Embora os chineses entendam bem o que se passa e sejam pacientes, o fato é que o desentendimento diplomático tem transformado a antiga parceria estratégica com o gigante asiático numa reles dependência econômica de tipo colonial. A parceria que poderia resultar em benefícios tecnológicos e industriais foi completamente anulada, para satisfação dos norte-americanos.

A caricata participação brasileira no Brics é prova desse transtorno político. Na América do Sul, a insistência em se apresentar como pau-mandado dos Estados Unidos tem criado situações desnecessariamente difíceis com os países vizinhos, que resultaram na desestruturação do projeto integracionista da Unasul e no debilitamento do Mercosul.

As provocações feitas à Venezuela, inclusive com ameaças de uso da força militar, e as constantes descortesias antidiplomáticas com a Argentina criam instabilidade na fronteira, em decorrência do apoio militar da Rússia e da China à Venezuela, e criam problemas econômicos com a Argentina, importante parceira comercial do Brasil.

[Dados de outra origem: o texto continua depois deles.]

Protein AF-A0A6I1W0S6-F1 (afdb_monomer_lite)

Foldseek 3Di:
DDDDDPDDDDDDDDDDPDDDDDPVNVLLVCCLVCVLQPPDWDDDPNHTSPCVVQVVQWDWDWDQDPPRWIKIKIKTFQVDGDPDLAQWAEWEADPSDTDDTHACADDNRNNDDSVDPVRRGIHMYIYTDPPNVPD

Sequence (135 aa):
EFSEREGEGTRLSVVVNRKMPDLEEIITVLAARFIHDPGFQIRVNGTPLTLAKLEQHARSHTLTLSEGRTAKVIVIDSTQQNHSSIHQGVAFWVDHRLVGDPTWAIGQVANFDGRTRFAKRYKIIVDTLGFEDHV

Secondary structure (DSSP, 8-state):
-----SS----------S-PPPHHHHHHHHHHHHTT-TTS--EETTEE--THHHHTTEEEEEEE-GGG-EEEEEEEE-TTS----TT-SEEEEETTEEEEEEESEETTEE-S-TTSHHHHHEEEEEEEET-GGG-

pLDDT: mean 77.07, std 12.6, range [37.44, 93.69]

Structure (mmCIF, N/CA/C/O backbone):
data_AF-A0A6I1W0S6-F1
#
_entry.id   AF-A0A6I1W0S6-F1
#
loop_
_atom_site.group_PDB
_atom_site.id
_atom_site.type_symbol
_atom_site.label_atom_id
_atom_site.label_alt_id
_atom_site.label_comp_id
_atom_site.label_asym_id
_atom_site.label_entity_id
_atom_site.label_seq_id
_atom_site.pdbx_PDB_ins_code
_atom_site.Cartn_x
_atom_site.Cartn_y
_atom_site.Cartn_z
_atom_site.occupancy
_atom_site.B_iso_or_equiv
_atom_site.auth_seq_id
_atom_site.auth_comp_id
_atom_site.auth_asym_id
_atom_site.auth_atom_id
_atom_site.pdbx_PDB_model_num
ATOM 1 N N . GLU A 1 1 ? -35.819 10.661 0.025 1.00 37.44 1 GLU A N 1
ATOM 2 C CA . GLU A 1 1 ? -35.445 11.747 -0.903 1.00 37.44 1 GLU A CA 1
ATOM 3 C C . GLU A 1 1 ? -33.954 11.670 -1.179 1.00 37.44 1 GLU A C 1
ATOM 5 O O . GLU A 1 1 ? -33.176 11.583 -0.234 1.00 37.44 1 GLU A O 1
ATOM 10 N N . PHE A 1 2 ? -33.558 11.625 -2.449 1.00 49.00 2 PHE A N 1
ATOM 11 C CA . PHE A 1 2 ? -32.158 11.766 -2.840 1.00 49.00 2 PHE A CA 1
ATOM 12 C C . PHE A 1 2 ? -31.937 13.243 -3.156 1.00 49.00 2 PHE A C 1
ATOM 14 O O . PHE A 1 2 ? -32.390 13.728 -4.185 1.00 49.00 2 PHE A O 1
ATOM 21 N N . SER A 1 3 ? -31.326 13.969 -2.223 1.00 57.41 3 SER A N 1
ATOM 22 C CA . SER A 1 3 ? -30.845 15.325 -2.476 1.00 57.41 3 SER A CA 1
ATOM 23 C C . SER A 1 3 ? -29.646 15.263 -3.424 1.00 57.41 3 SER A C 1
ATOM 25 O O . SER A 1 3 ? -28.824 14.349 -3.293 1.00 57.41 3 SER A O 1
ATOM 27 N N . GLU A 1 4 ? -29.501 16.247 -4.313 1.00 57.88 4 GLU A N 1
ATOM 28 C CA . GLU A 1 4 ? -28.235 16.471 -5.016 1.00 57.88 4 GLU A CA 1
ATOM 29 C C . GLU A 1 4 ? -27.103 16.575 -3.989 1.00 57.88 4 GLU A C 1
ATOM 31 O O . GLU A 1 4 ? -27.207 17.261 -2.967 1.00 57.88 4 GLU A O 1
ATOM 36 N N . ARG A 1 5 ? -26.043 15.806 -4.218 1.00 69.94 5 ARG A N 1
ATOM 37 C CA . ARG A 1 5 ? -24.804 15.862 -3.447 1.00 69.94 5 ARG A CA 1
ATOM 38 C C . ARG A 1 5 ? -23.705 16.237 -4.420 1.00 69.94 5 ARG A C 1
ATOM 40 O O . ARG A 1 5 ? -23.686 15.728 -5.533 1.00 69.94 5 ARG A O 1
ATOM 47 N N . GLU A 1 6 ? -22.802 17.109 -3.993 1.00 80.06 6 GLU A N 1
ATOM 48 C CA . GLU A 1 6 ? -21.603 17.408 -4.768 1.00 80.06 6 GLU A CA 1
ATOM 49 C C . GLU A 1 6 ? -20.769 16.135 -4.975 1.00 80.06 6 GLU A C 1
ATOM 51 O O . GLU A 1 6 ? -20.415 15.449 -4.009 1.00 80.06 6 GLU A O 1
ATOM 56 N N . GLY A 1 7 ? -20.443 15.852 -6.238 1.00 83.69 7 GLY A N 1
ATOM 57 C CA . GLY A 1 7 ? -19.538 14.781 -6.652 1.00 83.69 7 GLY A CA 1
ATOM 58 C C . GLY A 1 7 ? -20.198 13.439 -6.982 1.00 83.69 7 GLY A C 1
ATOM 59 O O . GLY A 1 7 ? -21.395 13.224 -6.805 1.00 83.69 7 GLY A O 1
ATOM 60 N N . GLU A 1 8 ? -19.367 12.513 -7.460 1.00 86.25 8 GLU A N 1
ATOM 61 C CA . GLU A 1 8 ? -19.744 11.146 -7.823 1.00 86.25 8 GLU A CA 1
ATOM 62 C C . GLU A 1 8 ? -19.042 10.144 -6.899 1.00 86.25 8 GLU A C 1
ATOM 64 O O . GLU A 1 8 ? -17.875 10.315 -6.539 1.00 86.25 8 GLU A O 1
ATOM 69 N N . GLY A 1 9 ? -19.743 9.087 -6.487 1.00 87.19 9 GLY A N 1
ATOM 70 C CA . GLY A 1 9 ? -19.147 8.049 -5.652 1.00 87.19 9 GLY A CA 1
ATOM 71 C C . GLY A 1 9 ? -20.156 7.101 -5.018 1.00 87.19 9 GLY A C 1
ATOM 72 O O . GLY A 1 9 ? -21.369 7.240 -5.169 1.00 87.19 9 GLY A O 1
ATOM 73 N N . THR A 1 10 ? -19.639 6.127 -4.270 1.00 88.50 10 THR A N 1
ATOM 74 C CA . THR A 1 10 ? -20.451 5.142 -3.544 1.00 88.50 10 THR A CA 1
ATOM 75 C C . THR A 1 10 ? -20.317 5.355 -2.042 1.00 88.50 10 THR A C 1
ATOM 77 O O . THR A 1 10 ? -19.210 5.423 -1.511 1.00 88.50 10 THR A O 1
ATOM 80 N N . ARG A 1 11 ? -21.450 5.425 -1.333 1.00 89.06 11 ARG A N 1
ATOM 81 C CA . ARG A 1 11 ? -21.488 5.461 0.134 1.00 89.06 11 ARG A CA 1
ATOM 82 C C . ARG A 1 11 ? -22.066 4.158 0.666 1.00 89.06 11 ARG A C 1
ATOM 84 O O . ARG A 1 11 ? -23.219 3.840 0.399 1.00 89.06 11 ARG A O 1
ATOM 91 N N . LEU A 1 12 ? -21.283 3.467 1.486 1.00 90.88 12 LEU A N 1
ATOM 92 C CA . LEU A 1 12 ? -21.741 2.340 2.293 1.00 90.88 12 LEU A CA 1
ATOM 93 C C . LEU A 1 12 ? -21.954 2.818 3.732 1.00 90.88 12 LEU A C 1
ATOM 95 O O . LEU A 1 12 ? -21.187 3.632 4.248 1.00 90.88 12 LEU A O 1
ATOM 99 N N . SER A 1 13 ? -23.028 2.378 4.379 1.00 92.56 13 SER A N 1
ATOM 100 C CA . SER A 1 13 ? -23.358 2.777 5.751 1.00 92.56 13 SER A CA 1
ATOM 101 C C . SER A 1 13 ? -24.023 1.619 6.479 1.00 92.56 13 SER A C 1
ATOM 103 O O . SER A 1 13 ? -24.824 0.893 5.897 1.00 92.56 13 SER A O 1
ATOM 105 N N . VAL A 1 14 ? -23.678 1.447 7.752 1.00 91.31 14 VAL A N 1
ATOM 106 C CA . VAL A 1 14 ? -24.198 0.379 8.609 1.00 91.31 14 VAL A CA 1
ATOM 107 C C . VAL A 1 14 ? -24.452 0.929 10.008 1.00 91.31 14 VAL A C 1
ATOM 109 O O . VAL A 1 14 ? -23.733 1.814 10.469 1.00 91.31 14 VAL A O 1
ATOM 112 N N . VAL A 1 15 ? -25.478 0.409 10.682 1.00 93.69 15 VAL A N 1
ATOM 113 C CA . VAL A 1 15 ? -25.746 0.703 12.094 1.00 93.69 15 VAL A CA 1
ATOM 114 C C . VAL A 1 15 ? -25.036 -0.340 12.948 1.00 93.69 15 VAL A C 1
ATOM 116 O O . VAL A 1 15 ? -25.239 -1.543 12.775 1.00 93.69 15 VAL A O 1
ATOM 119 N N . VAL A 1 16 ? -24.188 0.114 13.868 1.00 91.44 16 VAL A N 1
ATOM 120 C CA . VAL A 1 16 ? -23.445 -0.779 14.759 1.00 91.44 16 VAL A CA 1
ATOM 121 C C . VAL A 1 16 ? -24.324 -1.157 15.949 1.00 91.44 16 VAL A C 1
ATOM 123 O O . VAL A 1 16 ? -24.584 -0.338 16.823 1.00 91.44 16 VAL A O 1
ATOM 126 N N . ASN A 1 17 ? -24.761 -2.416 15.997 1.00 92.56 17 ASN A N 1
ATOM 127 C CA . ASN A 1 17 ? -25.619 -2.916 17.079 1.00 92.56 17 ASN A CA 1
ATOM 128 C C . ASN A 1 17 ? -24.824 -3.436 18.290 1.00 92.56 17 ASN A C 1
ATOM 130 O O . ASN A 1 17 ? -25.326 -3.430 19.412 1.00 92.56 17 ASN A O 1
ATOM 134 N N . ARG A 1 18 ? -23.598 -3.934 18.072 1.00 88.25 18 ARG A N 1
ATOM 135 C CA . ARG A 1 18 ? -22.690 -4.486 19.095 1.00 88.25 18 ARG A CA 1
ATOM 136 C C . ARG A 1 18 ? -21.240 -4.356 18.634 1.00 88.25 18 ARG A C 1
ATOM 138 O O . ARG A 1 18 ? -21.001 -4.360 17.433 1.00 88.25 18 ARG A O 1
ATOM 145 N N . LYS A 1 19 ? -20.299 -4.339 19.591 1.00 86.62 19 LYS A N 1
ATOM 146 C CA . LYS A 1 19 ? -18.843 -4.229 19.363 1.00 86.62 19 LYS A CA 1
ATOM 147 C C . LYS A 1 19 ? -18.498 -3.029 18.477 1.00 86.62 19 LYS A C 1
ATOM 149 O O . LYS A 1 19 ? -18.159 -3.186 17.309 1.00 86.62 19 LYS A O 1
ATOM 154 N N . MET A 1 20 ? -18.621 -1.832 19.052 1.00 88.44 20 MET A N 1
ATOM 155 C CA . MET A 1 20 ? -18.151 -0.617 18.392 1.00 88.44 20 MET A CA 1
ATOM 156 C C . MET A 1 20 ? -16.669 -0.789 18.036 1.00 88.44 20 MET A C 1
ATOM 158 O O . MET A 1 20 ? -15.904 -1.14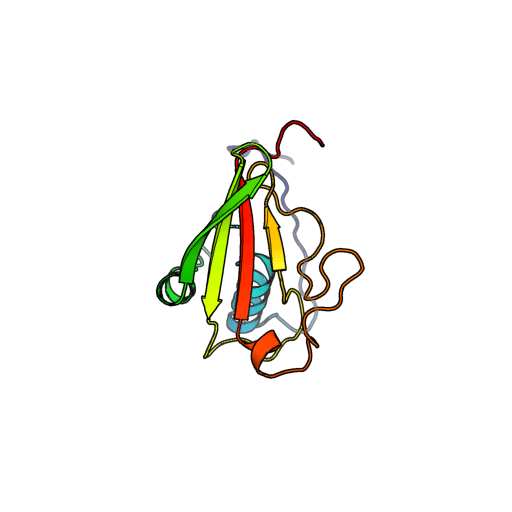6 18.935 1.00 88.44 20 MET A O 1
ATOM 162 N N . PRO A 1 21 ? -16.270 -0.602 16.767 1.00 84.75 21 PRO A N 1
ATOM 163 C CA . PRO A 1 21 ? -14.874 -0.739 16.392 1.00 84.75 21 PRO A CA 1
ATOM 164 C C . PRO A 1 21 ? -14.042 0.330 17.094 1.00 84.75 21 PRO A C 1
ATOM 166 O O . PRO A 1 21 ? -14.460 1.489 17.179 1.00 84.75 21 PRO A O 1
ATOM 169 N N . ASP A 1 22 ? -12.873 -0.066 17.579 1.00 85.69 22 ASP A N 1
ATOM 1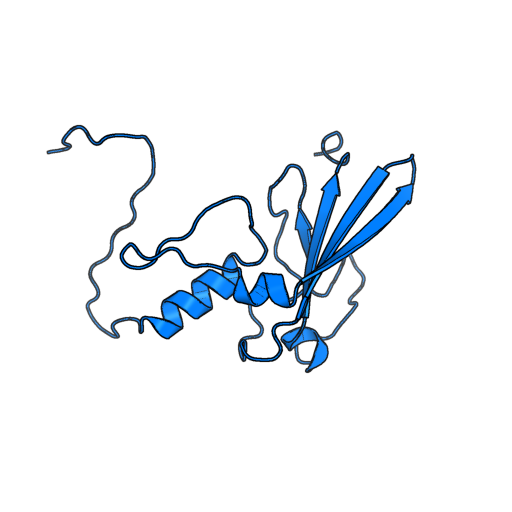70 C CA . ASP A 1 22 ? -11.923 0.873 18.150 1.00 85.69 22 ASP A CA 1
ATOM 171 C C . ASP A 1 22 ? -11.239 1.696 17.045 1.00 85.69 22 ASP A C 1
ATOM 173 O O . ASP A 1 22 ? -10.980 1.207 15.941 1.00 85.69 22 ASP A O 1
ATOM 177 N N . LEU A 1 23 ? -10.959 2.970 17.326 1.00 82.81 23 LEU A N 1
ATOM 178 C CA . LEU A 1 23 ? -10.368 3.877 16.344 1.00 82.81 23 LEU A CA 1
ATOM 179 C C . LEU A 1 23 ? -8.955 3.439 15.934 1.00 82.81 23 LEU A C 1
ATOM 181 O O . LEU A 1 23 ? -8.612 3.529 14.752 1.00 82.81 23 LEU A O 1
ATOM 185 N N . GLU A 1 24 ? -8.144 2.960 16.878 1.00 73.75 24 GLU A N 1
ATOM 186 C CA . GLU A 1 24 ? -6.790 2.482 16.590 1.00 73.75 24 GLU A CA 1
ATOM 187 C C . GLU A 1 24 ? -6.839 1.199 15.755 1.00 73.75 24 GLU A C 1
ATOM 189 O O . GLU A 1 24 ? -6.046 1.031 14.823 1.00 73.75 24 GLU A O 1
ATOM 194 N N . GLU A 1 25 ? -7.814 0.328 16.021 1.00 71.50 25 GLU A N 1
ATOM 195 C CA . GLU A 1 25 ? -8.055 -0.877 15.224 1.00 71.50 25 GLU A CA 1
ATOM 196 C C . GLU A 1 25 ? -8.475 -0.531 13.785 1.00 71.50 25 GLU A C 1
ATOM 198 O O . GLU A 1 25 ? -7.892 -1.066 12.837 1.00 71.50 25 GLU A O 1
ATOM 203 N N . ILE A 1 26 ? -9.406 0.415 13.593 1.00 81.25 26 ILE A N 1
ATOM 204 C CA . ILE A 1 26 ? -9.799 0.911 12.258 1.00 81.25 26 ILE A CA 1
ATOM 205 C C . ILE A 1 26 ? -8.572 1.420 11.499 1.00 81.25 26 ILE A C 1
ATOM 207 O O . ILE A 1 26 ? -8.344 1.041 10.347 1.00 81.25 26 ILE A O 1
ATOM 211 N N . ILE A 1 27 ? -7.780 2.279 12.143 1.00 76.88 27 ILE A N 1
ATOM 212 C CA . ILE A 1 27 ? -6.568 2.853 11.554 1.00 76.88 27 ILE A CA 1
ATOM 213 C C . ILE A 1 27 ? -5.595 1.743 11.155 1.00 76.88 27 ILE A C 1
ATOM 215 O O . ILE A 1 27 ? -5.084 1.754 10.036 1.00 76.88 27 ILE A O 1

A arrogância e a incrível inabilidade política com que a diplomacia brasileira tem defendido o que considera de interesse nacional tem isolado o país nos foros multilaterais e o colocado como autêntico pária entre as nações.

A desastrosa política ambiental e a polêmica em torno dessa questão com o presidente da França Emmanuel Macron, junto com as injustificadas ofensas à sua esposa, longe de representarem qualquer êxito, colocaram o país definitivamente na berlinda, ameaçando as exportações do agronegócio. O mesmo comportamento diplomático assumido em relação a questões praticamente consensuais no concerto das nações, como respeito aos direitos das mulheres e respeito aos direitos das minorias, reforça essa posição de pária internacional, embora o chanceler tenha se pronunciado publicamente diante dos jovens diplomatas que se iniciam na carreira afirmando que essa condição lhe é indiferente.

Por fim, ainda não se sabe como as relações com os Estados Unidos irão evoluir quando o mandato de Biden começar. É de se crer que a política antichinesa seja mantida, pois deve ser do agrado de Biden. O problema de Bolsonaro é que a diplomacia formal dos EUA retomará seu protagonismo, voltando as subterrâneas instituições do Estado norte-americano para as sombras, ao mesmo tempo em que Biden terá que prestar satisfações à sua base política, especialmente aquelas voltadas para as temáticas relacionadas aos direitos humanos.